One recent afternoon as I was driving to work, I came to an intersection where I made eye contact with an older man who was about to walk across the street. We both motioned each other to go ahead.
Then, of course, as these things go, we began to move at the same time, needing to come to an awkward halt moments later.
What happened next, however, was rather unexpected. He began to approach my car.
I could only see his eyes above the mask, which appeared angry. I felt threatened as he continued to walk closer.
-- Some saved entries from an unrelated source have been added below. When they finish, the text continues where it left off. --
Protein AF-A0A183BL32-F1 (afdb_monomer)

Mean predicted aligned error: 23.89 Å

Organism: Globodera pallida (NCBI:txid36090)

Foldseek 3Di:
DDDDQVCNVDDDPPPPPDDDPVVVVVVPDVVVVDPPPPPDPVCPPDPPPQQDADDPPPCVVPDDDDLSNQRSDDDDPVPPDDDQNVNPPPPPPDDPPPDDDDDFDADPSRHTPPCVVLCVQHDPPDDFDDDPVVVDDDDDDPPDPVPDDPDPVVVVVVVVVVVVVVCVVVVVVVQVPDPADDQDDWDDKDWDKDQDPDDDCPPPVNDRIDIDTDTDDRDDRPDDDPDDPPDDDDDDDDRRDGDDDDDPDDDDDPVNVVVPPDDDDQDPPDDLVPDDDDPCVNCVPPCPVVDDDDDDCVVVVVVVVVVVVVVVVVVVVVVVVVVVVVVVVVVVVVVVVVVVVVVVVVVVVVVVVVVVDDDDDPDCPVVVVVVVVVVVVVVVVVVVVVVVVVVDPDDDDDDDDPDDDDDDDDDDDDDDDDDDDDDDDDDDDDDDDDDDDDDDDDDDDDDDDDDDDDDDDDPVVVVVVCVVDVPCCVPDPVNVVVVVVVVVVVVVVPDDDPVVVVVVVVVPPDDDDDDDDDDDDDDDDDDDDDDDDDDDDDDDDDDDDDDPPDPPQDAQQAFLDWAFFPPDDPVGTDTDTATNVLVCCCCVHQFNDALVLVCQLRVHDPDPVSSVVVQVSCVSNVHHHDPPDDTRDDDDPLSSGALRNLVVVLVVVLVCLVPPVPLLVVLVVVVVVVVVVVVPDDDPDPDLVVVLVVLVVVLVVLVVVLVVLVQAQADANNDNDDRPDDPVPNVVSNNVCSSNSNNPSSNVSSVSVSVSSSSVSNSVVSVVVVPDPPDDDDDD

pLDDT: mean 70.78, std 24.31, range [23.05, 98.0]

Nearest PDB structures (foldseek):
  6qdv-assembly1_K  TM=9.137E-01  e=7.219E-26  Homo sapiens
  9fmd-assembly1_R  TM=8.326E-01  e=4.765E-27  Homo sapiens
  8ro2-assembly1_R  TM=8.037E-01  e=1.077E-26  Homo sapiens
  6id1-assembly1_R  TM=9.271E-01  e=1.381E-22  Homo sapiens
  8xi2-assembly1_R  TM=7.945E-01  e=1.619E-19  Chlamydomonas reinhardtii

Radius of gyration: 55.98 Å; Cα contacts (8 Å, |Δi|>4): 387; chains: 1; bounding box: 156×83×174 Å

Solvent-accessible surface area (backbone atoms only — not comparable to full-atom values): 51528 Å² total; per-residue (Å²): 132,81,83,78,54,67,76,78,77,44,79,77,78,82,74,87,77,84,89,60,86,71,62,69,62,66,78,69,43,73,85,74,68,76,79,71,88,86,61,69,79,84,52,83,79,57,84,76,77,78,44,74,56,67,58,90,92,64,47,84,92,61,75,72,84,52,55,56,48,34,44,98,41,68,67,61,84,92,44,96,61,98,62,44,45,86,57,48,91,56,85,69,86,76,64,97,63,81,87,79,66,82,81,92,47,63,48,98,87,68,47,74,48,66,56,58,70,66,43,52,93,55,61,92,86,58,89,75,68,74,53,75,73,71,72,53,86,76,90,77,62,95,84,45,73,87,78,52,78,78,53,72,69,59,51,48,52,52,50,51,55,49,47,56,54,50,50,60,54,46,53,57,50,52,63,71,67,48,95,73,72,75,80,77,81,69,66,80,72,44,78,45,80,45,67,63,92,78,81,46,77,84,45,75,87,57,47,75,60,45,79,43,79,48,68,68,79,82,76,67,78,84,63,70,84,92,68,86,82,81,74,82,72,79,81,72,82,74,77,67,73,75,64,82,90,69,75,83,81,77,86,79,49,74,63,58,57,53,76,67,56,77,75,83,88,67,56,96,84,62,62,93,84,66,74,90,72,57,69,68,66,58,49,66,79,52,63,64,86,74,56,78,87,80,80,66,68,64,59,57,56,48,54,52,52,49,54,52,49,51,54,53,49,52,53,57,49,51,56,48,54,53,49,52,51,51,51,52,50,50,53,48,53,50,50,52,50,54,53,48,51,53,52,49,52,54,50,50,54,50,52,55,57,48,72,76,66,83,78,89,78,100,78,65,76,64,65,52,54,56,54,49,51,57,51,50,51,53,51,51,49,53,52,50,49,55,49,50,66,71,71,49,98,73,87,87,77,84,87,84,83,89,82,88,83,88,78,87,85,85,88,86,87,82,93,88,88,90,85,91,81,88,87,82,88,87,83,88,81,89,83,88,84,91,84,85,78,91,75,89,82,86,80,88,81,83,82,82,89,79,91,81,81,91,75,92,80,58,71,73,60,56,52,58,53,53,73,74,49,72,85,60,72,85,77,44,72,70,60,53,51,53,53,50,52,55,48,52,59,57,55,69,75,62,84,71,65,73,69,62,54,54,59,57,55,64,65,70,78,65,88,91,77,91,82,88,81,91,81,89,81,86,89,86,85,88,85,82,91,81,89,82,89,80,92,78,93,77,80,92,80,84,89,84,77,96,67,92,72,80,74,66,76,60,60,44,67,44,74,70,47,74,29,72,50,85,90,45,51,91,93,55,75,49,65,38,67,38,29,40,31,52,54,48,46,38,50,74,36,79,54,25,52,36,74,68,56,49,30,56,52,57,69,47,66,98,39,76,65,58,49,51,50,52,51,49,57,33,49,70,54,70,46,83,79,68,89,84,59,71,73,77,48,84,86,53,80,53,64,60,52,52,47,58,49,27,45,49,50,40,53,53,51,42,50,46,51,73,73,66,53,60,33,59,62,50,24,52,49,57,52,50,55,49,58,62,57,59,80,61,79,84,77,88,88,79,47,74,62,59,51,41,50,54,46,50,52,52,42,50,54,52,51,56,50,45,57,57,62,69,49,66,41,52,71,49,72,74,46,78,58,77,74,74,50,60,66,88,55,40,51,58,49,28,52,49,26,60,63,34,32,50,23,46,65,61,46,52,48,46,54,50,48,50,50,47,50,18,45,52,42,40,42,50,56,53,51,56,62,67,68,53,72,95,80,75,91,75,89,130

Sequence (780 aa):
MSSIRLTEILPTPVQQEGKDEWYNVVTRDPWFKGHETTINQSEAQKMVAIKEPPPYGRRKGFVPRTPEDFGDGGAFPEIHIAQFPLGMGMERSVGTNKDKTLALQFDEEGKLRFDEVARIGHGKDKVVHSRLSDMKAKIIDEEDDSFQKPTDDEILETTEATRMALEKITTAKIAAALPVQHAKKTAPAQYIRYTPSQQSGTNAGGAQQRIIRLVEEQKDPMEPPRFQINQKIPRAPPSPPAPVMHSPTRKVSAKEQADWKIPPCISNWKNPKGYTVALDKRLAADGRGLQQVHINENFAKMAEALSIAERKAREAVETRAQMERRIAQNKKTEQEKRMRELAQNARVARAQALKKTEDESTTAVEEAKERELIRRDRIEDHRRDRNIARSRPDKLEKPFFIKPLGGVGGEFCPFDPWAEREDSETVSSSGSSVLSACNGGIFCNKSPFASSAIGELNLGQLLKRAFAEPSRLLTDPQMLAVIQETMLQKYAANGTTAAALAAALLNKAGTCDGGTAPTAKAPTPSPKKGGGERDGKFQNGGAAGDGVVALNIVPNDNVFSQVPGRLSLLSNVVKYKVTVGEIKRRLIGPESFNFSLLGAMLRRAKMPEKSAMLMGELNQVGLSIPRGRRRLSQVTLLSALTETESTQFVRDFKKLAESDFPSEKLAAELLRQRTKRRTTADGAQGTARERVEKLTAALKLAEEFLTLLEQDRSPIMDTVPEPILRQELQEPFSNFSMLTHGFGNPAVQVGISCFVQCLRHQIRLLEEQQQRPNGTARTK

By the time I could finally make out what he was saying he was only a few feet away from my window.
He said, “I just wanted to say I’m sorry about the miscommunication. Have a good day.”
His eyes no longer showed anger, but rather warmth and assertiveness. I felt foolish for having felt threatened. He continued his way.
This reminded me of a similar experience I had while working at the hospital a few nights prior.
I was taking care of a patient whose dressings needed to be changed, which can be time-consuming and painful for the patient. As I worked on the dressing, I smiled and asked him how he was doing in hopes of putting him at ease and taking his mind off the uncomfortable procedure.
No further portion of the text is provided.